Se mi è consentito esprimere una modesta opinione basata sulla mia esperienza di “esperto”, la ragione dell’insuccesso di queste forme apparentemente molto democratiche è molto semplice. Mentre sulla diagnosi non è impossibile raccogliere un consenso abbastanza ampio, sulla terapia – e cioè là dove è chiamata proprio la politica ad esprimersi – le opinioni divergono fatalmente.
Auguro alla Costituente carrozziana miglior fortuna, ma alla fine il ministro si troverà – proprio come adesso – a dover scegliere tra filo autonomisti e neo centralisti, tra sostenitori della valutazione tipo Invalsi e chi ne vorrebbe una di impronta molto diversa, tra chi auspica un’espansione delle tecnologie e chi invece lamenta la perdita della centralità della cultura classica, tra gli ostinati difensori del liceo quinquennale e quanti, invece, auspicano la fine dell’istruzione secondari al 18esimo anno e via di questo passo.
Forse la scuola italiana più che di una Costituente dall’esito – vorrei naturalmente essere smentito dai fatti – presumibilmente infruttuoso, ha bisogno di un po’ di pace dopo vent’anni di riforme tentate e fallite, “aggiustamenti” con il trapano (vedi i tagli) e ritocchi con il cacciavite e di poche altre cose: un’azione ampia e diffusa di messa in sicurezza degli edifici, maggiore coraggio nel riconoscere gli spazi dell’autonomia scolastica, incoraggiando le scuole a logiche di rete, e soprattutto un forte impegno per sostenere capillarmente l’aggiornamento dei docenti.
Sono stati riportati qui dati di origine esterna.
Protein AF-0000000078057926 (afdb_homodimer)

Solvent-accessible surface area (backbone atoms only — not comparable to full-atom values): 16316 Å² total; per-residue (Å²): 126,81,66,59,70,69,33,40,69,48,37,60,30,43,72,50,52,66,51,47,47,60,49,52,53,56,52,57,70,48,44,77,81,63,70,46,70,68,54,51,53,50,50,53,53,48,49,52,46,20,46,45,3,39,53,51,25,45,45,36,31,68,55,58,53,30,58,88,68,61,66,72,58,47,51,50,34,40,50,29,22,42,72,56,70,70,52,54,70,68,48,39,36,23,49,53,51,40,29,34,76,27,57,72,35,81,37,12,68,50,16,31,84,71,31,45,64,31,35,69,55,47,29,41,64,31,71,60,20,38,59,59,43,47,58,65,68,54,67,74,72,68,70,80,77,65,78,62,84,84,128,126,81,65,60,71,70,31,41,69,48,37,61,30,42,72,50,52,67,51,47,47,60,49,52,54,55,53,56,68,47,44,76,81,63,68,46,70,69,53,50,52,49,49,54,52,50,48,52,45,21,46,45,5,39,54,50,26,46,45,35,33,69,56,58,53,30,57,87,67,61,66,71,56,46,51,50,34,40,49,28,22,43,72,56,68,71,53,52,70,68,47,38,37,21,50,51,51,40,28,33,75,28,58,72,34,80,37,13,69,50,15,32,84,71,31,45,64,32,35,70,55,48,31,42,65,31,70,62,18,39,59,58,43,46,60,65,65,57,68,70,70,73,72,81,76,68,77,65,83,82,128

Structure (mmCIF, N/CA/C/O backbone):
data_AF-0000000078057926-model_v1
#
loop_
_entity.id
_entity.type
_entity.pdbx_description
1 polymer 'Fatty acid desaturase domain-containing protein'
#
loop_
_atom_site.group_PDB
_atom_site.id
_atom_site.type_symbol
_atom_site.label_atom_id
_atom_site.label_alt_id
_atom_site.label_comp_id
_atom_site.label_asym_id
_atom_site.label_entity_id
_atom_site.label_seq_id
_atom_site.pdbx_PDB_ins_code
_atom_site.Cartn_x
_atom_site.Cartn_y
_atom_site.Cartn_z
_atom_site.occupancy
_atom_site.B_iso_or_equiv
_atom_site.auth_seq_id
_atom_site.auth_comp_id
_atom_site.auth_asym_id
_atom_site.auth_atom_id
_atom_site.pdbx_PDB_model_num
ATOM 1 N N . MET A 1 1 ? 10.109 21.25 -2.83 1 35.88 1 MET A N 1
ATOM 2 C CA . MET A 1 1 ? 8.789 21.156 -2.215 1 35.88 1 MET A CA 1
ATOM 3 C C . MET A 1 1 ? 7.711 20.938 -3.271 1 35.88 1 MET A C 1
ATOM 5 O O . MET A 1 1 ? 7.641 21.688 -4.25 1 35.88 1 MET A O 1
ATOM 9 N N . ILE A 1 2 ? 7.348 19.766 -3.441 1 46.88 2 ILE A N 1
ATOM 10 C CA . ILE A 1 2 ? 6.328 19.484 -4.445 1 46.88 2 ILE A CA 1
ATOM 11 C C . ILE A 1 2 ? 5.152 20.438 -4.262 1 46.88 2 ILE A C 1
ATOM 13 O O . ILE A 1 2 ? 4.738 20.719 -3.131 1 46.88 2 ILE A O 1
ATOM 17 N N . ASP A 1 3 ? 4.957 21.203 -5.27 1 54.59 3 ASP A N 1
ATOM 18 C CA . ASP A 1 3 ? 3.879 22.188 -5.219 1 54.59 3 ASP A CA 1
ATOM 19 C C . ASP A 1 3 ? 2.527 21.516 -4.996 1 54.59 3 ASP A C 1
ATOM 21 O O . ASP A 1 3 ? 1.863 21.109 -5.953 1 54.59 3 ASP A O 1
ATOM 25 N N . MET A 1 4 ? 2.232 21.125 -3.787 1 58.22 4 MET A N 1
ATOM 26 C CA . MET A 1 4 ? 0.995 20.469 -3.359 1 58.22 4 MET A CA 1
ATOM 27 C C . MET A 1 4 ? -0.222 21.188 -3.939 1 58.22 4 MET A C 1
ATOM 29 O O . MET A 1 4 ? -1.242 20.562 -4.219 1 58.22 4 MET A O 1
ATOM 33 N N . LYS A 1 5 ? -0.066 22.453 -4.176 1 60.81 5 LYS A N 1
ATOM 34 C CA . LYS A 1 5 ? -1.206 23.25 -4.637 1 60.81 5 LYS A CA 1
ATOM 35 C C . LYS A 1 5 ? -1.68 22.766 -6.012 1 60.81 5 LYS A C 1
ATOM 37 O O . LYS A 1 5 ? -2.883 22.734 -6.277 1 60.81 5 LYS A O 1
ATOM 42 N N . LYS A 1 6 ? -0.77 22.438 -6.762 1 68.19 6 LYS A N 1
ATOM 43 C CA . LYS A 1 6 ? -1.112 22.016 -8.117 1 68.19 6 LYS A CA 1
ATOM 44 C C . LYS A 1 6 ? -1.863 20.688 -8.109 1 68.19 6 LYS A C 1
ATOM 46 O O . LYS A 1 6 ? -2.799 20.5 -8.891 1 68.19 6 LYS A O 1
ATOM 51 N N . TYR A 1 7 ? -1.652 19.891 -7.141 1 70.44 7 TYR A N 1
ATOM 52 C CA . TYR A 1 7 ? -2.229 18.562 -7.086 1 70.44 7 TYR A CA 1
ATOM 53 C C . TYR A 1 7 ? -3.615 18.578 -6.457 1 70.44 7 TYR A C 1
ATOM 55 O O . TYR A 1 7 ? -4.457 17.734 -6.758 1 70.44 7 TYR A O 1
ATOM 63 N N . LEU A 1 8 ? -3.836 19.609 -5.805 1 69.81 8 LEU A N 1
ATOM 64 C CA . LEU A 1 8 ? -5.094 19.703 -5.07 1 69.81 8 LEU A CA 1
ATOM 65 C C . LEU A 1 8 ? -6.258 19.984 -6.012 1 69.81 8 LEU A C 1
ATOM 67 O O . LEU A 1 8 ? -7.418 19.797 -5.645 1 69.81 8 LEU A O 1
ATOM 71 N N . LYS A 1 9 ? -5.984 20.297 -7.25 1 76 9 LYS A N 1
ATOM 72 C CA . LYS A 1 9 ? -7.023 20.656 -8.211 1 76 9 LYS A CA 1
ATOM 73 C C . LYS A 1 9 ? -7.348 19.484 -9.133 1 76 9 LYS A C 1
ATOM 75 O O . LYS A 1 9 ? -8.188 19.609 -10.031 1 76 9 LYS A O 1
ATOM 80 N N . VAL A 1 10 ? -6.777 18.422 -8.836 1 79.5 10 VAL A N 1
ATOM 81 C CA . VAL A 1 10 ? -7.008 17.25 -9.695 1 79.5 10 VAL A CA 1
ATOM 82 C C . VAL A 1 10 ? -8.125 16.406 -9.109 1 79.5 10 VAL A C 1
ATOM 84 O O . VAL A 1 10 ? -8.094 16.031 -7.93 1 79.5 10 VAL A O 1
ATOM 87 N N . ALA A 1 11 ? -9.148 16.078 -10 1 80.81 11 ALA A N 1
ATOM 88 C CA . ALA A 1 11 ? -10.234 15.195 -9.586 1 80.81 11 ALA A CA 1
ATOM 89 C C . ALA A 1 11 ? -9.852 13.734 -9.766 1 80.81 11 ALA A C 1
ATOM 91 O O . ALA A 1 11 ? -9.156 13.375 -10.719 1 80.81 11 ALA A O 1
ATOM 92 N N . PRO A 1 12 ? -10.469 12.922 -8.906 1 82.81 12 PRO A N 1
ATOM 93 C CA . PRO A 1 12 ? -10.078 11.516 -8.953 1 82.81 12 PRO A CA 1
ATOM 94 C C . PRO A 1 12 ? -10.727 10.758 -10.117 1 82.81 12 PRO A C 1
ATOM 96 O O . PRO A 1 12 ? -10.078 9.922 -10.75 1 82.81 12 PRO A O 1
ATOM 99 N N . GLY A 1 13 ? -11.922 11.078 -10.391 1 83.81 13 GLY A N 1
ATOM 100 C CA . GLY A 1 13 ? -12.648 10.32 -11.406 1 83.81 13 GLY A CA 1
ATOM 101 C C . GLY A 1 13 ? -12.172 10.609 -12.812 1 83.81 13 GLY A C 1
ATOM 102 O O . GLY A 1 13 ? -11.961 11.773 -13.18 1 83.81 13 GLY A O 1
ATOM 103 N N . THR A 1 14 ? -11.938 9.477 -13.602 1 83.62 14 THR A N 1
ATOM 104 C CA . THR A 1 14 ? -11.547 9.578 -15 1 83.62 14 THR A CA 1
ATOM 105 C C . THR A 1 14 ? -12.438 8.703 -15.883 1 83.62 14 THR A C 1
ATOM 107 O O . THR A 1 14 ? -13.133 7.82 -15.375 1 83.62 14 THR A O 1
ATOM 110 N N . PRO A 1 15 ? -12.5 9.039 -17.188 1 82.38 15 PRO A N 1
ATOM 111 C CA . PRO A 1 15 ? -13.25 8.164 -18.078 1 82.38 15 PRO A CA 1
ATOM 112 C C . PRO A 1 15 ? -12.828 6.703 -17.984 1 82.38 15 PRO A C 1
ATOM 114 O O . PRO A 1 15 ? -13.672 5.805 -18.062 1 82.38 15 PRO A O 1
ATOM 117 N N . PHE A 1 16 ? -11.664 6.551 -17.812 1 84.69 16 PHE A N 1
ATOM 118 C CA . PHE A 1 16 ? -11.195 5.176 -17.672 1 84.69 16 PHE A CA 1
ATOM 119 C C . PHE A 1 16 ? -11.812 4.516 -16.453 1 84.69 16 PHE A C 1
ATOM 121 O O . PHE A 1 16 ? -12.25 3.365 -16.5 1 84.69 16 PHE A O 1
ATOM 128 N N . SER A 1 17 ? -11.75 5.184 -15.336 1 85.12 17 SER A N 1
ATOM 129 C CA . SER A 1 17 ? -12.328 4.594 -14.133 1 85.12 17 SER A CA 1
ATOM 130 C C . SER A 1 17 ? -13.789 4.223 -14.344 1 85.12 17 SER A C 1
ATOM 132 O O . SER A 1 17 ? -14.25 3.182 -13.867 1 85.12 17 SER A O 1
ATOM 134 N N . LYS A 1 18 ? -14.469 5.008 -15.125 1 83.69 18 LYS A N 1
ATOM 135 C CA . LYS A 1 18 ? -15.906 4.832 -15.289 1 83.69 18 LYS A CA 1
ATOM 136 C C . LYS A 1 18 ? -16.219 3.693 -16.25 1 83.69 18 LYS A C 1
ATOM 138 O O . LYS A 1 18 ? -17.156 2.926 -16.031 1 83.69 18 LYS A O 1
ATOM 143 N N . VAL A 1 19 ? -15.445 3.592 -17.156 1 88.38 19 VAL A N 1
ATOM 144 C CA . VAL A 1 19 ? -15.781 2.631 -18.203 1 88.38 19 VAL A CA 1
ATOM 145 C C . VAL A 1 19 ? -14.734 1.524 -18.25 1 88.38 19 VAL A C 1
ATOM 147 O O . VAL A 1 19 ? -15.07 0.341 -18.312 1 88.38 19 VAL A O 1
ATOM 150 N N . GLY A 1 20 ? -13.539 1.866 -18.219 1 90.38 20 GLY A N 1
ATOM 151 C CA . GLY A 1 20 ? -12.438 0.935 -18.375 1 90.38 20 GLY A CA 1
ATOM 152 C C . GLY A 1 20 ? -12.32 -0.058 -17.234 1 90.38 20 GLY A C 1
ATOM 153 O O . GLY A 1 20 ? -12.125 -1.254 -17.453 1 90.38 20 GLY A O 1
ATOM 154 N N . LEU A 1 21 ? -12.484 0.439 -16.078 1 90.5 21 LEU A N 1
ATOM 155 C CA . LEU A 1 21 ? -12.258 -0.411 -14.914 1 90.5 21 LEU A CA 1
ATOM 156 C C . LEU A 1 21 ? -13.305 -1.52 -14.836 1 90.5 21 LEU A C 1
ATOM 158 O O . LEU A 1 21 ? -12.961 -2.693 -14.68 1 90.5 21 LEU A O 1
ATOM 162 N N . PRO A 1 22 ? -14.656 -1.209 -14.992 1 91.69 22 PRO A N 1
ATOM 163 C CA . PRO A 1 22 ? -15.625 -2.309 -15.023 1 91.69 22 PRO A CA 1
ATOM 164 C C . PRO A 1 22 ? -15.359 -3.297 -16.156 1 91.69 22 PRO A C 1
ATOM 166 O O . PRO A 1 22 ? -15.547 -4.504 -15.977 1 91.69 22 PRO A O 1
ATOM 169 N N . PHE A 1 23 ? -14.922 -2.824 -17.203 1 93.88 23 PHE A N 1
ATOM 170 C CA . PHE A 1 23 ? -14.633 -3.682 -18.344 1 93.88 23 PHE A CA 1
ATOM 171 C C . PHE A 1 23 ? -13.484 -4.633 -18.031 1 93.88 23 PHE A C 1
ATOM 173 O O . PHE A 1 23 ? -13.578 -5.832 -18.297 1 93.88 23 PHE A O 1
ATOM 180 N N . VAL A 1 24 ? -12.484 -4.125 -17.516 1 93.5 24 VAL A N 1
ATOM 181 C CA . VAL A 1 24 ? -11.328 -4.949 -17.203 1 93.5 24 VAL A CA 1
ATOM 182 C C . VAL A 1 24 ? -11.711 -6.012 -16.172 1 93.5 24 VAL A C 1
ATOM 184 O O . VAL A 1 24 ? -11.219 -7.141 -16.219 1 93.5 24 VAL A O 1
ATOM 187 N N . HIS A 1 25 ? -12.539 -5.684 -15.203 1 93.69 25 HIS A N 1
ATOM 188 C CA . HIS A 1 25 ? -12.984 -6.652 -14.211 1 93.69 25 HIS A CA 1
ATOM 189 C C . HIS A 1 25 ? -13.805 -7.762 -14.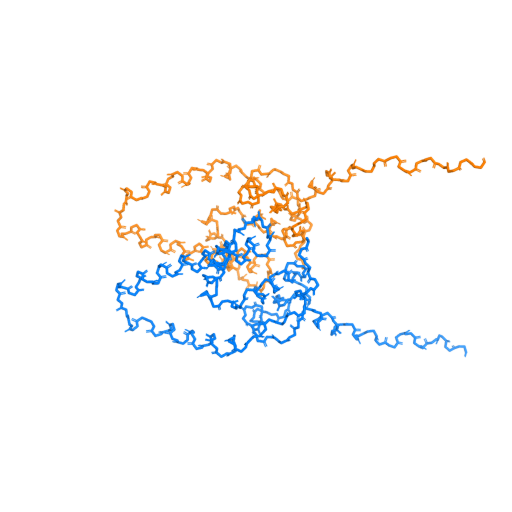852 1 93.69 25 HIS A C 1
ATOM 191 O O . HIS A 1 25 ? -13.664 -8.938 -14.492 1 93.69 25 HIS A O 1
ATOM 197 N N . LEU A 1 26 ? -14.641 -7.426 -15.781 1 94 26 LEU A N 1
ATOM 198 C CA . LEU A 1 26 ? -15.422 -8.422 -16.5 1 94 26 LEU A CA 1
ATOM 199 C C . LEU A 1 26 ? -14.516 -9.359 -17.297 1 94 26 LEU A C 1
ATOM 201 O O . LEU A 1 26 ? -14.727 -10.578 -17.297 1 94 26 LEU A O 1
ATOM 205 N N . LEU A 1 27 ? -13.562 -8.797 -17.906 1 94.06 27 LEU A N 1
ATOM 206 C CA . LEU A 1 27 ? -12.602 -9.609 -18.656 1 94.06 27 LEU A CA 1
ATOM 207 C C . LEU A 1 27 ? -11.844 -10.547 -17.719 1 94.06 27 LEU A C 1
ATOM 209 O O . LEU A 1 27 ? -11.594 -11.703 -18.062 1 94.06 27 LEU A O 1
ATOM 213 N N . ALA A 1 28 ? -11.453 -9.969 -16.609 1 93.44 28 ALA A N 1
ATOM 214 C CA . ALA A 1 28 ? -10.719 -10.773 -15.633 1 93.44 28 ALA A CA 1
ATOM 215 C C . ALA A 1 28 ? -11.547 -11.961 -15.172 1 93.44 28 ALA A C 1
ATOM 217 O O . ALA A 1 28 ? -11.008 -13.039 -14.898 1 93.44 28 ALA A O 1
ATOM 218 N N . MET A 1 29 ? -12.828 -11.844 -15.133 1 94.62 29 MET A N 1
ATOM 219 C CA . MET A 1 29 ? -13.711 -12.938 -14.734 1 94.62 29 MET A CA 1
ATOM 220 C C . MET A 1 29 ? -13.688 -14.055 -15.773 1 94.62 29 MET A C 1
ATOM 222 O O . MET A 1 29 ? -14 -15.203 -15.453 1 94.62 29 MET A O 1
ATOM 226 N N . TYR A 1 30 ? -13.312 -13.75 -16.906 1 95.19 30 TYR A N 1
ATOM 227 C CA . TYR A 1 30 ? -13.258 -14.734 -17.984 1 95.19 30 TYR A CA 1
ATOM 228 C C . TYR A 1 30 ? -11.922 -15.469 -17.984 1 95.19 30 TYR A C 1
ATOM 230 O O . TYR A 1 30 ? -11.773 -16.5 -18.656 1 95.19 30 TYR A O 1
ATOM 238 N N . ALA A 1 31 ? -11.008 -15.016 -17.297 1 93.31 31 ALA A N 1
ATOM 239 C CA . ALA A 1 31 ? -9.641 -15.508 -17.312 1 93.31 31 ALA A CA 1
ATOM 240 C C . ALA A 1 31 ? -9.586 -17 -17.016 1 93.31 31 ALA A C 1
ATOM 242 O O . ALA A 1 31 ? -8.852 -17.75 -17.672 1 93.31 31 ALA A O 1
ATOM 243 N N . PRO A 1 32 ? -10.367 -17.562 -16.078 1 92 32 PRO A N 1
ATOM 244 C CA . PRO A 1 32 ? -10.281 -19 -15.789 1 92 32 PRO A CA 1
ATOM 245 C C . PRO A 1 32 ? -10.633 -19.875 -16.984 1 92 32 PRO A C 1
ATOM 247 O O . PRO A 1 32 ? -10.148 -21 -17.109 1 92 32 PRO A O 1
ATOM 250 N N . PHE A 1 33 ? -11.352 -19.344 -17.859 1 95.75 33 PHE A N 1
ATOM 251 C CA . PHE A 1 33 ? -11.781 -20.094 -19.031 1 95.75 33 PHE A CA 1
ATOM 252 C C . PHE A 1 33 ? -10.711 -20.062 -20.109 1 95.75 33 PHE A C 1
ATOM 254 O O . PHE A 1 33 ? -10.812 -20.766 -21.125 1 95.75 33 PHE A O 1
ATOM 261 N N . CYS A 1 34 ? -9.742 -19.344 -19.938 1 95 34 CYS A N 1
ATOM 262 C CA . CYS A 1 34 ? -8.633 -19.203 -20.875 1 95 34 CYS A CA 1
ATOM 263 C C . CYS A 1 34 ? -7.32 -19.625 -20.234 1 95 34 CYS A C 1
ATOM 265 O O . CYS A 1 34 ? -6.262 -19.094 -20.562 1 95 34 CYS A O 1
ATOM 267 N N . PHE A 1 35 ? -7.43 -20.531 -19.375 1 94.06 35 PHE A N 1
ATOM 268 C CA . PHE A 1 35 ? -6.281 -20.938 -18.578 1 94.06 35 PHE A CA 1
ATOM 269 C C . PHE A 1 35 ? -5.191 -21.531 -19.453 1 94.06 35 PHE A C 1
ATOM 271 O O . PHE A 1 35 ? -5.473 -22.359 -20.312 1 94.06 35 PHE A O 1
ATOM 278 N N . SER A 1 36 ? -3.934 -21.141 -19.266 1 95.75 36 SER A N 1
ATOM 279 C CA . SER A 1 36 ? -2.697 -21.734 -19.766 1 95.75 36 SER A CA 1
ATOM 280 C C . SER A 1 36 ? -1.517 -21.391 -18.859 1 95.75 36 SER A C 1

I propositi mega riformatori (falliti) di Berlinguer e Moratti suggeriscono che è inutile tentare altre riforme “dall’alto”. Forse la via più produttiva è quella di incoraggiare gli istituti a migliorare, promuovendo il cambiamento a partire dalla realtà delle singole scuole, magari proprio cominciando a riflettere su quei dati (che suscitano tanta diffidenza) forniti periodicamente dall’Invalsi.